Cystic fibrosis is a genetic disorder in which mucus builds up in the lungs, pancreas, and other body parts. This condition allows the epithelial cells, which are the tissue that internally lines our body’s cavities and hollow organs, to form an incomplete protein that alters the balance between water and salt in our body to create a light fluid. This fluid stops germs from entering the lungs and then being expelled, but if this layer of fluid becomes too dense, the germs will be trapped, and the airways will be further infected. At FastlyHealwe, explain cystic fibrosis’s causes, treatment, and prognosis.
Table of Contents
Causes of cystic fibrosis
This disease is inherited and is caused by a faulty gene that irregularly creates a sticky substance called mucus that accumulates and affects the respiratory tract and the digestive processes. Cystic fibrosis is more likely to develop in people of European descent and is diagnosed from two years of age; in less severe manifestations of the disease, they may not present symptoms and not be detected until 18.
The symptoms that accompany cystic fibrosis are different depending on the affected area:
In newborns :
- Absence of evacuations between the first 24 or 48 hours.
- Growth retardation
- Salty sweat
Regarding intestinal function :
- Weightloss
- Severe constipation
- Sickness
- Pale stools
Airways :
- Nasal congestion
- Sinusitis
- Fatigue
- Top
- Pneumonia
- Fever
- Loss of appetite
Later symptoms :
- Pancreatitis
- Malformation in the fingers
- Sterility in men
A blood test will be necessary to diagnose cystic fibrosis, and if there is a high value for immunoreactive trypsinogen, you may have cystic fibrosis. It can also be detected by measuring sweat chloride; if a high salt content is present, it is a sign of the disease.
Treatment for cystic fibrosis
Treatment for cystic fibrosis is based on avoiding complications, although an early diagnosis will be necessary to control the disease. Antibiotics are usually prescribed in higher doses than those customarily taken to prevent infections from treating lung problems. Bronchodilators are another drug for cystic fibrosis, as they will help open the airways; there are also concentrated saline solutions to improve the expectoration of mucus.
Likewise, postural drainage should be done, which is a technique to loosen mucus, where small blows are made with the hand in the shape of a cup in different areas and positions that make a rumbling sound. They should last between 5 and 7 minutes for each body area. Lung transplantation may be an option in some cases.

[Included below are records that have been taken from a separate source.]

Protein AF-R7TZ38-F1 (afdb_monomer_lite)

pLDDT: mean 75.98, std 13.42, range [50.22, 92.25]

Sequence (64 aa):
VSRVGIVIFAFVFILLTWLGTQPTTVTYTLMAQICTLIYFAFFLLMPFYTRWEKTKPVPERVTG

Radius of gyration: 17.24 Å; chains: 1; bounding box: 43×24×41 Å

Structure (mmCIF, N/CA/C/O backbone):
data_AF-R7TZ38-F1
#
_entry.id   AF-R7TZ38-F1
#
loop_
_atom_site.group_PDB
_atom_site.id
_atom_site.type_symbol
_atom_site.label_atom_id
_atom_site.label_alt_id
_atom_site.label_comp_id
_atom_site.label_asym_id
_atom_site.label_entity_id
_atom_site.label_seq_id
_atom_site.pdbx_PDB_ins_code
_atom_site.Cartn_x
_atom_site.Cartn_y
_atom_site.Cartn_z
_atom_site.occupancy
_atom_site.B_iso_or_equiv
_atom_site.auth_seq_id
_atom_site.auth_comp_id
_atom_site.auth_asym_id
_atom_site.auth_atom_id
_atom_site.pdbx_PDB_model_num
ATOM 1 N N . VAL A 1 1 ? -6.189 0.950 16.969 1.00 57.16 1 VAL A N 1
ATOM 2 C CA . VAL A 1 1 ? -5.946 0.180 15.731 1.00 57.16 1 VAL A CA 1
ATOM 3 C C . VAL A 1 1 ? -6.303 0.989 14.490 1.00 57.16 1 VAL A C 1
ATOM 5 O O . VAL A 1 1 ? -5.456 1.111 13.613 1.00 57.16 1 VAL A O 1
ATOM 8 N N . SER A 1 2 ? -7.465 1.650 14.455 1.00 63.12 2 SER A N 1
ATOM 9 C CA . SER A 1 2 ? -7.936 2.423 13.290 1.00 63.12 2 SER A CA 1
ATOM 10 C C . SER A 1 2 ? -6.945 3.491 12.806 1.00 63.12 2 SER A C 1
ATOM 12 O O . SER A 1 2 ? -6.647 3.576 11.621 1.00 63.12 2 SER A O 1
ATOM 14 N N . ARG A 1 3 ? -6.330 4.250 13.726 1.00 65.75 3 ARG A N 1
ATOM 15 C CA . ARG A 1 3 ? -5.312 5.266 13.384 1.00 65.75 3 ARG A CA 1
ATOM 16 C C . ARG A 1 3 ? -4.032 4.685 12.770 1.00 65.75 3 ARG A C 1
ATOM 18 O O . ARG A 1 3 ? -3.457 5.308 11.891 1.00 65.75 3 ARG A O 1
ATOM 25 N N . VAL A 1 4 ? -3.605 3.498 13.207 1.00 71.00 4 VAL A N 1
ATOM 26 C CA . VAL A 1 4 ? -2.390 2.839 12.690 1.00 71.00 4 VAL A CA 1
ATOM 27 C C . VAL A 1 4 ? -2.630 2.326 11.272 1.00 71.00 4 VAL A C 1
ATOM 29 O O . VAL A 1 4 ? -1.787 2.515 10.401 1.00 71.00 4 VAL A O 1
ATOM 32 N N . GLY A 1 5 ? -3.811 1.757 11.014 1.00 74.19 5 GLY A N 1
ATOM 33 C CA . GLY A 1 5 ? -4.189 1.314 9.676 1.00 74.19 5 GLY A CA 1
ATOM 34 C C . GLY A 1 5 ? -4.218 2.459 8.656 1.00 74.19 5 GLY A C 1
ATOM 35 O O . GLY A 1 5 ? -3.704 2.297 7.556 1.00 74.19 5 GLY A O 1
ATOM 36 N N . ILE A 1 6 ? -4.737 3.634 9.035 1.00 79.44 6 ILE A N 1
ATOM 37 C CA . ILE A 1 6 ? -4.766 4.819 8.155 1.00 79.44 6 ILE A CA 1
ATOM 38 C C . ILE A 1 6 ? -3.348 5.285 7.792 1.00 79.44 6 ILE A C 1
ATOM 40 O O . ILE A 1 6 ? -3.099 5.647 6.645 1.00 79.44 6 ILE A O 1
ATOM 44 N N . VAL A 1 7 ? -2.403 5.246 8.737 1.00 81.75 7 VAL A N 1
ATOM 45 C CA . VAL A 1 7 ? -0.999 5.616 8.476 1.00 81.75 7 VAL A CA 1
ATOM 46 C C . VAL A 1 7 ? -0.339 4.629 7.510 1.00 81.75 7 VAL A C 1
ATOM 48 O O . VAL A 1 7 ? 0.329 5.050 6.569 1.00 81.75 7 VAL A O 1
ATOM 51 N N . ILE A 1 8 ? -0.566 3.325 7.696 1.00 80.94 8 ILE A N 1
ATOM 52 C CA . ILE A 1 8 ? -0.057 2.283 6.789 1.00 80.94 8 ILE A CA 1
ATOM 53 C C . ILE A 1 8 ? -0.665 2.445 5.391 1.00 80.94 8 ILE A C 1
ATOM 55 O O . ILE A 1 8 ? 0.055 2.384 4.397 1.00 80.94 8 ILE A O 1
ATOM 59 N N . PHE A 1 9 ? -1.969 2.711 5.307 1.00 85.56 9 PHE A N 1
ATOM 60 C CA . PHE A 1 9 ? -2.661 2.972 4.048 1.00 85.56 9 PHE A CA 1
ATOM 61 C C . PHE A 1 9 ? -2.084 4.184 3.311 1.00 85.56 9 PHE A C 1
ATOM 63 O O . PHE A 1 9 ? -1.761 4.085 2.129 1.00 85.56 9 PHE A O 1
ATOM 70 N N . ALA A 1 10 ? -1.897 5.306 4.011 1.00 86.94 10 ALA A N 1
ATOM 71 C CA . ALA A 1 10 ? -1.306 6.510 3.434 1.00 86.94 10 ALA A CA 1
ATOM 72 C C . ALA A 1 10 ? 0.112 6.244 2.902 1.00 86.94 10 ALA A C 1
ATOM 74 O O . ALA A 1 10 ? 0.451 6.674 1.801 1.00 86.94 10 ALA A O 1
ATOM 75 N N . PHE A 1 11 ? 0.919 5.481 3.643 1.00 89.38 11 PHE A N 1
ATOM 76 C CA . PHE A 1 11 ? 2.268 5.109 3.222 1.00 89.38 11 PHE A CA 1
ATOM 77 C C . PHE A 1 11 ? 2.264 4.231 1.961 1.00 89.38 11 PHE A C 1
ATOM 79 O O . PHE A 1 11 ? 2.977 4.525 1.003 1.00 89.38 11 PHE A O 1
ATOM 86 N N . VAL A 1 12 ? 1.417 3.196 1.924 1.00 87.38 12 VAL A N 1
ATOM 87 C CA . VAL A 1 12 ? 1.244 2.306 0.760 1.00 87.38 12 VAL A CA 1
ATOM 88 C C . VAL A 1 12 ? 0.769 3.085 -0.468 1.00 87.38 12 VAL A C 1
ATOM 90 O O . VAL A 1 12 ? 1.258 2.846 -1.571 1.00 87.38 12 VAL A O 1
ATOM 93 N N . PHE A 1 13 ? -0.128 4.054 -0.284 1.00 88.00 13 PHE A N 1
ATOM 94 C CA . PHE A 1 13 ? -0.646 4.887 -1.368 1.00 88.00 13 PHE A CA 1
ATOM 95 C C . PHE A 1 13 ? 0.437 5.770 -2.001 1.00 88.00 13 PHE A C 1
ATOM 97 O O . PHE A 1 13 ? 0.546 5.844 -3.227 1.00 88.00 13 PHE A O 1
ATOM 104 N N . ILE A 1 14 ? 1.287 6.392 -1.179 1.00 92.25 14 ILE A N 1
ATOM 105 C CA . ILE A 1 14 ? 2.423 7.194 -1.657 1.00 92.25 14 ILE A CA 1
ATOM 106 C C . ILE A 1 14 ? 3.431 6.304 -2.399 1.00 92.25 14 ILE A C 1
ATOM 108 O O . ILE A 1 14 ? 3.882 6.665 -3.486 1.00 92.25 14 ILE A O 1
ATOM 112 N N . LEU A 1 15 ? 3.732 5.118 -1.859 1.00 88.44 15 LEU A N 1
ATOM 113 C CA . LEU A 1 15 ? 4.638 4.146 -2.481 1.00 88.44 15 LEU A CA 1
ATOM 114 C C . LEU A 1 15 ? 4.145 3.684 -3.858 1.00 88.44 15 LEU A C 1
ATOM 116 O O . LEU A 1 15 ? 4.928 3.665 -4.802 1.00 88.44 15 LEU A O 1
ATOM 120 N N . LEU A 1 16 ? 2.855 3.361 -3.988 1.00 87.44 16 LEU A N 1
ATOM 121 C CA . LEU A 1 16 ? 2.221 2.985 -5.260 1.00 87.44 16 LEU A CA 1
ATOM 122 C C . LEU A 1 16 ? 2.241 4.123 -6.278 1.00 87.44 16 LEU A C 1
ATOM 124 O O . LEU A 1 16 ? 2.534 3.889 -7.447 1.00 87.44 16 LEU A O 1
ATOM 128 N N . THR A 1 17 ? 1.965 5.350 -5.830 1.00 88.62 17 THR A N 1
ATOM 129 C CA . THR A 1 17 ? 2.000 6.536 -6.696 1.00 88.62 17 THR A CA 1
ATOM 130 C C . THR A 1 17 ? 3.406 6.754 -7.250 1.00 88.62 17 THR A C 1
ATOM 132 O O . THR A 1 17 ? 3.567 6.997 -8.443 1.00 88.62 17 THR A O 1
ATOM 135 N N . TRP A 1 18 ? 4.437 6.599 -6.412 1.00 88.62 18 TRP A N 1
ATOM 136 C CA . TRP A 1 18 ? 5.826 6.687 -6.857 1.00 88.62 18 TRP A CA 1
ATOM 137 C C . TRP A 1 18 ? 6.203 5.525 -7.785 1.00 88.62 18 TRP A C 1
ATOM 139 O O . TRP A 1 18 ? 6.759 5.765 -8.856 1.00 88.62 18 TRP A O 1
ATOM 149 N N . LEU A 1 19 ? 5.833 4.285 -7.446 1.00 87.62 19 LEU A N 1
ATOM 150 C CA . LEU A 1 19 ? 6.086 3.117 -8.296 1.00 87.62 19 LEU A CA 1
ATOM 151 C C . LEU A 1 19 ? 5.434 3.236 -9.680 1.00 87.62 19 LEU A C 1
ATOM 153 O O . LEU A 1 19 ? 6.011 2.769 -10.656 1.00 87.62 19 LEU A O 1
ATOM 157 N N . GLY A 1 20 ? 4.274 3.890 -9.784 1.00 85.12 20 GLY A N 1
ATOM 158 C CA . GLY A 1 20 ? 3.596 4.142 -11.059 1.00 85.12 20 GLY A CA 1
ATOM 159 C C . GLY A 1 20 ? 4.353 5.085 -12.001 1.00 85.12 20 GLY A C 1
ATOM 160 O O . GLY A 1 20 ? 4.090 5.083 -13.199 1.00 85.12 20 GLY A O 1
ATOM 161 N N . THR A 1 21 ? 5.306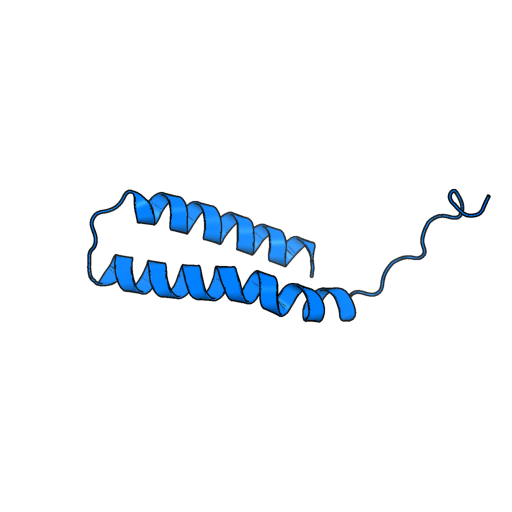 5.867 -11.484 1.00 87.44 21 THR A N 1
ATOM 162 C CA . THR A 1 21 ? 6.183 6.735 -12.294 1.00 87.44 21 THR A CA 1
ATOM 163 C C . THR A 1 21 ? 7.466 6.039 -12.750 1.00 87.44 21 THR A C 1
ATOM 165 O O . THR A 1 21 ? 8.176 6.558 -13.610 1.00 87.44 21 THR A O 1
ATOM 168 N N . GLN A 1 22 ? 7.788 4.882 -12.165 1.00 85.12 22 GLN A N 1
ATOM 169 C CA . GLN A 1 22 ? 9.009 4.141 -12.461 1.00 85.12 22 GLN A CA 1
ATOM 170 C C . GLN A 1 22 ? 8.801 3.169 -13.634 1.00 85.12 22 GLN A C 1
ATOM 172 O O . GLN A 1 22 ? 7.701 2.646 -13.826 1.00 85.12 22 GLN A O 1
ATOM 177 N N . PRO A 1 23 ? 9.854 2.879 -14.420 1.00 84.88 23 PRO A N 1
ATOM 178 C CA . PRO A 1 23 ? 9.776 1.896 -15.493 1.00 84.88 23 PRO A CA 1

On the other hand, treatment must cover nutritional areas, so people with this condition must have a diet rich in protein and calories and consume supplements of vitamins A, D, E, and K, in addition to taking pancreatic enzymes that will help assimilate fats and proteins.
Cystic fibrosis prognosis
Children born with this disease can have a relatively everyday life until adulthood. In the long term, the condition worsens, incapacitating the person who has it. The average age of life is 37 years, and death is caused by respiratory complications or malnutrition.
Possible complications
If cystic fibrosis is not diagnosed and treated in time, it can cause much more severe damage to the body. Some of the diseases that can occur are:
- Heart failure
- Pneumonia
- Chronic respiratory failure
- Diabetes
- Liver failure
- Osteoporosis and arthritis
- Coughing up blood
recommendations
There is some home care that should be taken into account so that the disease does not get worse:
- Stay hydrated, especially if you live in a warm climate.
- Do exercises like swimming, jogging, or cycling, two or three times a week.
- Perform postural drainage one to four times a day to prevent mucus build-up.
- Avoid contact with smoke, dust, household chemicals, and fungi.
This article is merely informative, at FastlyHeal .com we do not have the power to prescribe medical treatments or make any type of diagnosis. We invite you to see a doctor in the case of presenting any type of condition or discomfort.
If you want to read more articles similar to Cystic Fibrosis: causes, treatment, and prognosis , we recommend entering our Lung and respiratory tract category .
I am a Surgeon with a diploma in comprehensive ultrasound and surgical care residency, an area I am specializing in. During the exercise of my profession, I have realized the need for patients to know the diseases they suffer, and I can tell you that a large part of their complications is due to a lack of information. Being a health web writer allows me to transmit my experience, without borders, to all those readers eager for knowledge, educate them in the prevention of diseases and promote a healthy lifestyle.